Thus, five feet and eight feet are similar numbers; also, three ones and six ones; four tens and five tens; six and nine.

8. Dissimilar Numbers are numbers whose units are not alike.

Thus, five feet and eight pints are dissimilar numbers; also, three ones and six tens; four tens and eight hundreds.

9. Arithmetic is the science of numbers and the art of computing by them.

Note. - As a science, arithmetic treats of the principles, properties, and relations of numbers. As an art, it teaches how to apply the principles of numbers to practical purposes, or to business affairs.

10. Oral or Mental Arithmetic is the process of solving problems without the aid of written characters.

11. Written Arithmetic is the process of solving problems with the aid of written characters or figures.

12. A Problem is a question which requires a solution.

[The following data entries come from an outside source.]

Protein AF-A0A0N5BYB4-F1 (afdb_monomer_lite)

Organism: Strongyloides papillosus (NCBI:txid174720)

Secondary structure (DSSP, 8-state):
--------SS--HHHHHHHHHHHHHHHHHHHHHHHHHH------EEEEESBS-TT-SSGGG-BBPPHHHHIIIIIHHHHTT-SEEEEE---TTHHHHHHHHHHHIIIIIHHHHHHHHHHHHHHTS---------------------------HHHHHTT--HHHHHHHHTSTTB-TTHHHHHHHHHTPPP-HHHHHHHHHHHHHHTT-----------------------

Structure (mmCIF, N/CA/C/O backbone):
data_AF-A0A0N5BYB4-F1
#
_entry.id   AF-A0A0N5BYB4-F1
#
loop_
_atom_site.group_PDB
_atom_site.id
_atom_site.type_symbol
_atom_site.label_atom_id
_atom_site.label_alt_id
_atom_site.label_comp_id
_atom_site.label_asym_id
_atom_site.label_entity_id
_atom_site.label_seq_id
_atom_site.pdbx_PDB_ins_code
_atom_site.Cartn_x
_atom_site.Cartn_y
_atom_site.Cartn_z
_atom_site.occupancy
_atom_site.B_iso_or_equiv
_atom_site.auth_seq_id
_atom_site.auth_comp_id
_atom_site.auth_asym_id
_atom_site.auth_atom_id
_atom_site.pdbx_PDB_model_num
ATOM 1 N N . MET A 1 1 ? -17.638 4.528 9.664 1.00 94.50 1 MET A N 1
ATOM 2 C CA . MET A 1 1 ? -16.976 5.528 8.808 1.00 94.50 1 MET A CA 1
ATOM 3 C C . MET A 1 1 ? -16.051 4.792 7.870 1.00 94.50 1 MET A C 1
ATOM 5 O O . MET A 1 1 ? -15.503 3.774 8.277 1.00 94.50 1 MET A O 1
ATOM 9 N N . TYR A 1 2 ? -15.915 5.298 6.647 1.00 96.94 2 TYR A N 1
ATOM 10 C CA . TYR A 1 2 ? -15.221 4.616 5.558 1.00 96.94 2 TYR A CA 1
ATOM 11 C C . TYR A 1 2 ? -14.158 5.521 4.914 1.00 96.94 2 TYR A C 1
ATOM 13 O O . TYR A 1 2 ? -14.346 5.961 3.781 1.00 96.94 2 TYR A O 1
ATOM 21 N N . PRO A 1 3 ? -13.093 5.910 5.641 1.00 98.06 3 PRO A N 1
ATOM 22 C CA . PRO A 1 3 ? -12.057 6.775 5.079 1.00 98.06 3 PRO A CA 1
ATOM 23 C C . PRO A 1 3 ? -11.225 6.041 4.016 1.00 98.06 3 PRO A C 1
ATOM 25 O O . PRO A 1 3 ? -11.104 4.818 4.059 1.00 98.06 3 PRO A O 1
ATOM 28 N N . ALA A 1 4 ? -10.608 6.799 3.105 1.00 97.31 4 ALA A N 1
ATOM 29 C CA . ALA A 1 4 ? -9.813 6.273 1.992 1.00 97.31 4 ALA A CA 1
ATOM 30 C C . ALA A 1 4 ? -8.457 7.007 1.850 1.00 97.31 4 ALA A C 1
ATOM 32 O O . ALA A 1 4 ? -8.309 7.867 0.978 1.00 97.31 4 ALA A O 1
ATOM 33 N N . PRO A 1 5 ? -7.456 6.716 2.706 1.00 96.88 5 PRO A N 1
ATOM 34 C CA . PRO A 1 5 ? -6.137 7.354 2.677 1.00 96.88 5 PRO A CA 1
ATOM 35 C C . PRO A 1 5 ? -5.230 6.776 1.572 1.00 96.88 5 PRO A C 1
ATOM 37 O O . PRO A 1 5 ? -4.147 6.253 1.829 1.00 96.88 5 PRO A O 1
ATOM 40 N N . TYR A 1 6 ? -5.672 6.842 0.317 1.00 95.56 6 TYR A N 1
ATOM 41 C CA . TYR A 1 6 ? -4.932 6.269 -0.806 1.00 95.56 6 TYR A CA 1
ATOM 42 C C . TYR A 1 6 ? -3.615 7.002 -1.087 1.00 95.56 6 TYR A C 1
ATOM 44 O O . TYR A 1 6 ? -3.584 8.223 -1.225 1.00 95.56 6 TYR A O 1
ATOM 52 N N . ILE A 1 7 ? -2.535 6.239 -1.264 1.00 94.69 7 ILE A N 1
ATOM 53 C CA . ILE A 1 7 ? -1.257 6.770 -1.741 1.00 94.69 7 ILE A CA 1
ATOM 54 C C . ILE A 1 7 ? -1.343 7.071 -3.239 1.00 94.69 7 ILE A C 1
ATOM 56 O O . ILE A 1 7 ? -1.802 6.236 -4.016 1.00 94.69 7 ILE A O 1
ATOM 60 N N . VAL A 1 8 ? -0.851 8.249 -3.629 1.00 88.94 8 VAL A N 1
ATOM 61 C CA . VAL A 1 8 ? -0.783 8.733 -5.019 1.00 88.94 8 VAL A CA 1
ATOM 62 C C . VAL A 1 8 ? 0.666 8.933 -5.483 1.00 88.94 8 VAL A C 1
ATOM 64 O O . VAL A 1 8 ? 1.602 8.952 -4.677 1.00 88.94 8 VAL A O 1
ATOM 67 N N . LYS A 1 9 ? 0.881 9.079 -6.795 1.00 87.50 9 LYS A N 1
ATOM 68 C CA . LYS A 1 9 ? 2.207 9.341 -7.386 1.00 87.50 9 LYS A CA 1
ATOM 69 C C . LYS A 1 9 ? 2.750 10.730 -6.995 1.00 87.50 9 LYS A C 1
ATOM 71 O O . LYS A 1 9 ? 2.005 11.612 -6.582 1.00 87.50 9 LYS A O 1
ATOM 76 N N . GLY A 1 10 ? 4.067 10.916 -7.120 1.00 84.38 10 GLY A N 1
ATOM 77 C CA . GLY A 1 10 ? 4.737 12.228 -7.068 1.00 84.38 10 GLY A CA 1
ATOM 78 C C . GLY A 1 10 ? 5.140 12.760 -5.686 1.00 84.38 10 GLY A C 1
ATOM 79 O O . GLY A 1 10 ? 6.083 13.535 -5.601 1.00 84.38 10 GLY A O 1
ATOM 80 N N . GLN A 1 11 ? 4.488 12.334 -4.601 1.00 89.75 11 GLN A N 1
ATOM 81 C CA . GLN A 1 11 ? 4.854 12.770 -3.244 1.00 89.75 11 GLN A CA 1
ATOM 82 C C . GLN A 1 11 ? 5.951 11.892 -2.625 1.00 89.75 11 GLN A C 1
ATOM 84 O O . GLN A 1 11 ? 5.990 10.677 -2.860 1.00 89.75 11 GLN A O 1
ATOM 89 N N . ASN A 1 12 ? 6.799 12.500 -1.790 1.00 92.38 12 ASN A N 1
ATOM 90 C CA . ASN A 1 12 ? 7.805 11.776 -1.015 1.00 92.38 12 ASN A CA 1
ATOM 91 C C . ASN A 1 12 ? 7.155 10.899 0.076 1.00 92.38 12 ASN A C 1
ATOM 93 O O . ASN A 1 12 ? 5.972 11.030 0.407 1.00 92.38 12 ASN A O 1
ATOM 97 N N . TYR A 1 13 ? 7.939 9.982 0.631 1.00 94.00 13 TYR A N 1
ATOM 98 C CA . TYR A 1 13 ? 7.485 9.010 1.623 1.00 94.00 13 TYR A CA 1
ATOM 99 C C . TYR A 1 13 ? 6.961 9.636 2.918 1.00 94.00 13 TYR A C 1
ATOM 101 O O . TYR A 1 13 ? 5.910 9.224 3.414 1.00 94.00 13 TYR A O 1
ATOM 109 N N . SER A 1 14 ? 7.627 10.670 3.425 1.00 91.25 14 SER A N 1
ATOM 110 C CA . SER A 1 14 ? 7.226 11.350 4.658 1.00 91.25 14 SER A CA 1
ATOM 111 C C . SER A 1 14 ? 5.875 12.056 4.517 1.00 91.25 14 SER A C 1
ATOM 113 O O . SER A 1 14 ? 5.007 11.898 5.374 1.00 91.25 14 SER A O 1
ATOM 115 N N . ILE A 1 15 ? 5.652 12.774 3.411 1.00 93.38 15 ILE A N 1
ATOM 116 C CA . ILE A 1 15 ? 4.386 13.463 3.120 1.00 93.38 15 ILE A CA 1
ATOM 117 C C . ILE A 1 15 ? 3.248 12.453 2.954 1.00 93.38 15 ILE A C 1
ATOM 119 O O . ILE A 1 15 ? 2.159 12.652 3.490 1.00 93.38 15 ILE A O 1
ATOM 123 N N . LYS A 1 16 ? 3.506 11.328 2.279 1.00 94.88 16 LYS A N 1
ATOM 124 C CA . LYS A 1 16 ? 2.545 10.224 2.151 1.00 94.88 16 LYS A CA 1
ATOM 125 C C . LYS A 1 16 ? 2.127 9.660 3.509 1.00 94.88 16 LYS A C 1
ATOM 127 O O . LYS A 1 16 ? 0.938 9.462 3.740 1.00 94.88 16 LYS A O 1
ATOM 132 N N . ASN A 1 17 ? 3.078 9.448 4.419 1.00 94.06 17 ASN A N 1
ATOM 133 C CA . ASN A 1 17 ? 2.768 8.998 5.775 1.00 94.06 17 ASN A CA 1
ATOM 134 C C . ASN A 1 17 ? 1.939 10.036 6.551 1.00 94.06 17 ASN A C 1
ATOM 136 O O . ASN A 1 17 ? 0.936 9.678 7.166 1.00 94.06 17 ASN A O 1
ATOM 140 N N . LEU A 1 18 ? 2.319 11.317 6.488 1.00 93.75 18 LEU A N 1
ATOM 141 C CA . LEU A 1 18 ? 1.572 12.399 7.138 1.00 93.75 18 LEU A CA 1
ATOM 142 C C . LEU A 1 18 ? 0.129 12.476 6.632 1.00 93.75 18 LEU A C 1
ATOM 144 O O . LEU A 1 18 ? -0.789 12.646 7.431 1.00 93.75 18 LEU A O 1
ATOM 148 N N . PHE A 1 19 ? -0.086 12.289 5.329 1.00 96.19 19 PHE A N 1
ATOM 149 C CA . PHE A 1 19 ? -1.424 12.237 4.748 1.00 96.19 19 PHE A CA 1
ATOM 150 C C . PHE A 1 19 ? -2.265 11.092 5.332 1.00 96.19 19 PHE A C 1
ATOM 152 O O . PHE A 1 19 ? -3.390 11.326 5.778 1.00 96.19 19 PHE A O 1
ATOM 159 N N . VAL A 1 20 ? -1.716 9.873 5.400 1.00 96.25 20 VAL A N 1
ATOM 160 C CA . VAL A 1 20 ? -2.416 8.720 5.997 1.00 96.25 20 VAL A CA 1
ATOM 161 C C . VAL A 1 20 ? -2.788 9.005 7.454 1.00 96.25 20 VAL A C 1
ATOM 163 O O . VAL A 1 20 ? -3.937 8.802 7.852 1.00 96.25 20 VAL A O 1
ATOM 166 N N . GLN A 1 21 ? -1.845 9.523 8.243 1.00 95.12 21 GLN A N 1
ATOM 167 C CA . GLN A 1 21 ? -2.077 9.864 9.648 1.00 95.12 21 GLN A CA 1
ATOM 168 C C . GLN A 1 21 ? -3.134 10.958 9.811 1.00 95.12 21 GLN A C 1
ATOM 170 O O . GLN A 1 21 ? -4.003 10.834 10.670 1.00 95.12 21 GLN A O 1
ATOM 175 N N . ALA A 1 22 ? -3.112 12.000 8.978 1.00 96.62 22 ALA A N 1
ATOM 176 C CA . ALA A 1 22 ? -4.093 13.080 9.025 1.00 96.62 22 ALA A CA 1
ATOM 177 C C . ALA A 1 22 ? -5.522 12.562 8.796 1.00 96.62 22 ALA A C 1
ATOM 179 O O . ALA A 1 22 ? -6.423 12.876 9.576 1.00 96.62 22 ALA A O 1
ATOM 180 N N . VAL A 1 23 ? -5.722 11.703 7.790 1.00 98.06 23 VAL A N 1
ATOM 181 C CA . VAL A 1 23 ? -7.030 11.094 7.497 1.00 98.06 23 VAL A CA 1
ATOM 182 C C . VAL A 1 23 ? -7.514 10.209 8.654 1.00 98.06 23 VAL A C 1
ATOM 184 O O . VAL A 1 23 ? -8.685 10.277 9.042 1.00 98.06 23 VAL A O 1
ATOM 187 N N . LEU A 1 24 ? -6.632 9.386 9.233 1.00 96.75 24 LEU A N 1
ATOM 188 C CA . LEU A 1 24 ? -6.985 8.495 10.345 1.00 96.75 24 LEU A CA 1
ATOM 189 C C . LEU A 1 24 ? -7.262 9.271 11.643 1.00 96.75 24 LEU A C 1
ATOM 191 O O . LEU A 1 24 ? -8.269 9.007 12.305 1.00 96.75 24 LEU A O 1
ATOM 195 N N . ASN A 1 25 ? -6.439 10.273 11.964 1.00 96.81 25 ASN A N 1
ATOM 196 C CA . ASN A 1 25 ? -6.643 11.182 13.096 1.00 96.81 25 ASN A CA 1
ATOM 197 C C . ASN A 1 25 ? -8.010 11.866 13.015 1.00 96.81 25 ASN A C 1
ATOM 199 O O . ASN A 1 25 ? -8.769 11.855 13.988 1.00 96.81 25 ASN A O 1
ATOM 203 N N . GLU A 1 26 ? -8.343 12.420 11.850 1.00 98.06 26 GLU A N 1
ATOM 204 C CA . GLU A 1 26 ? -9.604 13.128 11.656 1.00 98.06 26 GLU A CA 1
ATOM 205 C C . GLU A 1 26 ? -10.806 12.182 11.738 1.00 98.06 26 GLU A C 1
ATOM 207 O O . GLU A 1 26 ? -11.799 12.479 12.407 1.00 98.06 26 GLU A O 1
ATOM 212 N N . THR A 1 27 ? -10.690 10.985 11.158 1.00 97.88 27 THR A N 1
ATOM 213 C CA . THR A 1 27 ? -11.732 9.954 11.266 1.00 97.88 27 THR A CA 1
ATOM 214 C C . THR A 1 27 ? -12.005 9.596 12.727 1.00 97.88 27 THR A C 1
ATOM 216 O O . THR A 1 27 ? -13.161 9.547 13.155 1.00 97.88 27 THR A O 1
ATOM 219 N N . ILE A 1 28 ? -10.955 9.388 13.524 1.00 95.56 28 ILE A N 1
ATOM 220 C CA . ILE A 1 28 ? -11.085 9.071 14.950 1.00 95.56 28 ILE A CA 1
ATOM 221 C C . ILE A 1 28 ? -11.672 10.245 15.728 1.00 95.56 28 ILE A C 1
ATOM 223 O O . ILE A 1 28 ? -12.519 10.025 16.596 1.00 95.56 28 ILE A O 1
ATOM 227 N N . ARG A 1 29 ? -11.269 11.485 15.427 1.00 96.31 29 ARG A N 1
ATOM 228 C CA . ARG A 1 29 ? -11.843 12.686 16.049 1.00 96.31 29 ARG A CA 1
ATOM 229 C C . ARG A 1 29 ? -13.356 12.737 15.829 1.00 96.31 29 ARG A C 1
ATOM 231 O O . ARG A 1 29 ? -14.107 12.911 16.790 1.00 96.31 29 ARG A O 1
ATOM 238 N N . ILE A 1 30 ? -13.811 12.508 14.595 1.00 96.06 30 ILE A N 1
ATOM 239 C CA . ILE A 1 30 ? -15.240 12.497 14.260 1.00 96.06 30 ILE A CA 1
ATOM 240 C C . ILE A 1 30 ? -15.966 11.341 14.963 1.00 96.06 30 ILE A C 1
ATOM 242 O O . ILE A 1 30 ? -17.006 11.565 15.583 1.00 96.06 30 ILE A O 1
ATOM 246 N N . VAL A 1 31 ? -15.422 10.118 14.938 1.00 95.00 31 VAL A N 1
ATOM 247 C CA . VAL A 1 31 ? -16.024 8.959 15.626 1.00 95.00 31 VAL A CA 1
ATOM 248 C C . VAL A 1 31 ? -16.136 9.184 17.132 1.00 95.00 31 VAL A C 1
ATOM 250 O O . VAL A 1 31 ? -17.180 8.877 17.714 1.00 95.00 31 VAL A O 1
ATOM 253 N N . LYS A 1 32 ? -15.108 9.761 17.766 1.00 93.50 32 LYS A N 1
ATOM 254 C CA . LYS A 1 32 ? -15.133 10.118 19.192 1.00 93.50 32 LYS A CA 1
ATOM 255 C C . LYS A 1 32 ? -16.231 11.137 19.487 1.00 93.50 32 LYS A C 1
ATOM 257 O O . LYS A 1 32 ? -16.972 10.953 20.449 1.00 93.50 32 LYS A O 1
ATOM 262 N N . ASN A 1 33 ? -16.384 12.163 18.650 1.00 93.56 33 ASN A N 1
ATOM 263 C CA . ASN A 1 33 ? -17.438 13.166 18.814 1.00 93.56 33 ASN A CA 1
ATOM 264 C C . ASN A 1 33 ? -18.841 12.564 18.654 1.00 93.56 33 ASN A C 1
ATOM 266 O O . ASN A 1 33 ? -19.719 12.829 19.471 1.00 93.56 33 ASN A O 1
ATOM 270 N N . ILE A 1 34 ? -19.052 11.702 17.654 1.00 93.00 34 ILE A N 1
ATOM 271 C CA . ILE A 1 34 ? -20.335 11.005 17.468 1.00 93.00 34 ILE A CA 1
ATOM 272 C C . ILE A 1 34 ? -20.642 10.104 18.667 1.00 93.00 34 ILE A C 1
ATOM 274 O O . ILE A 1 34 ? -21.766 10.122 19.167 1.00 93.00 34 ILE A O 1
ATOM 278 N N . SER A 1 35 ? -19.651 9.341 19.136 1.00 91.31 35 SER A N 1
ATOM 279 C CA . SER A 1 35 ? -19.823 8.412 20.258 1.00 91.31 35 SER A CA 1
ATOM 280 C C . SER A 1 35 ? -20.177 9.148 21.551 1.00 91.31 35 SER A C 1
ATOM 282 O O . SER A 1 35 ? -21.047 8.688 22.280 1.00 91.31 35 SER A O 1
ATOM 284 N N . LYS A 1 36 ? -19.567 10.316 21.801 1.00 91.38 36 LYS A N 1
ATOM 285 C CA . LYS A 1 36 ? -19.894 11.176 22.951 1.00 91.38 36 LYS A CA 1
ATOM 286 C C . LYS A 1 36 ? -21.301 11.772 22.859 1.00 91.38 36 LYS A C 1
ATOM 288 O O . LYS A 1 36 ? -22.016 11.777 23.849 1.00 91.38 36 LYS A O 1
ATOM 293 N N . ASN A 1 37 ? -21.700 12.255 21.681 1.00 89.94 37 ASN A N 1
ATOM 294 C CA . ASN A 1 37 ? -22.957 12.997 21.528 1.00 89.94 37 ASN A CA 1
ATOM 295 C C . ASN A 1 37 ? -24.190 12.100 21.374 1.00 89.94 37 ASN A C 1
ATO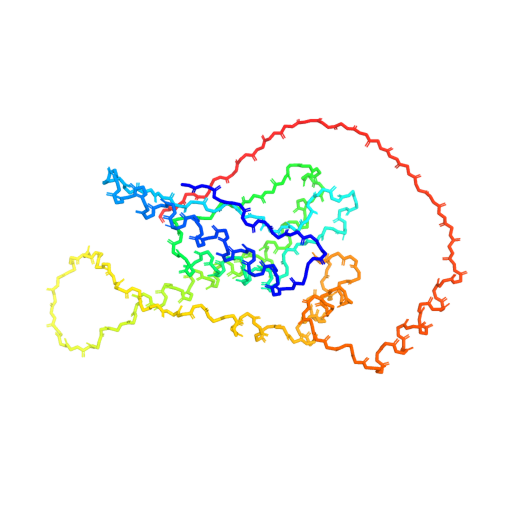M 297 O O . ASN A 1 37 ? -25.299 12.539 21.658 1.00 89.94 37 ASN A O 1
ATOM 301 N N . ARG A 1 38 ? -24.026 10.882 20.847 1.00 87.38 38 ARG A N 1
ATOM 302 C CA . ARG A 1 38 ? -25.148 9.989 20.509 1.00 87.38 38 ARG A CA 1
ATOM 303 C C . ARG A 1 38 ? -25.141 8.672 21.280 1.00 87.38 38 ARG A C 1
ATOM 305 O O . ARG A 1 38 ? -26.030 7.867 21.048 1.00 87.38 38 ARG A O 1
ATOM 312 N N . SER A 1 39 ? -24.137 8.415 22.124 1.00 82.12 39 SER A N 1
ATOM 313 C CA . SER A 1 39 ? -23.952 7.139 22.842 1.00 82.12 39 SER A CA 1
ATOM 314 C C . SER A 1 39 ? -23.967 5.897 21.935 1.00 82.12 39 SER A C 1
ATOM 316 O O . SER A 1 39 ? -24.272 4.793 22.375 1.00 82.12 39 SER A O 1
ATOM 318 N N . VAL A 1 40 ? -23.626 6.060 20.650 1.00 88.69 40 VAL A N 1
ATOM 319 C CA . VAL A 1 40 ? -23.592 4.981 19.653 1.00 88.69 40 VAL A CA 1
ATOM 320 C C . VAL A 1 40 ? -22.155 4.748 19.214 1.00 88.69 40 VAL A C 1
ATOM 322 O O . VAL A 1 40 ? -21.499 5.662 18.709 1.00 88.69 40 VAL A O 1
ATOM 325 N N . LYS A 1 41 ? -21.688 3.499 19.328 1.00 87.69 41 LYS A N 1
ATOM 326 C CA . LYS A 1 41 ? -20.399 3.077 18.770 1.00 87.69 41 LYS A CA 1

13. A Principle is a general truth upon which a process of solution is based.

14. An Analysis is a statement of the different steps in the solution of a problem.

Exercises.

1. How many units in one? In three? In nine? In one day? In two feet? In six pounds ?

2. Two is a collection of how many units ? Four? Six months ? Five dollars ? Seven days? Nine quarts ?

3. What is the unit of two cents? Of four miles? Of three? Of five? Of eight inches? Of twelve? Of nine tons ?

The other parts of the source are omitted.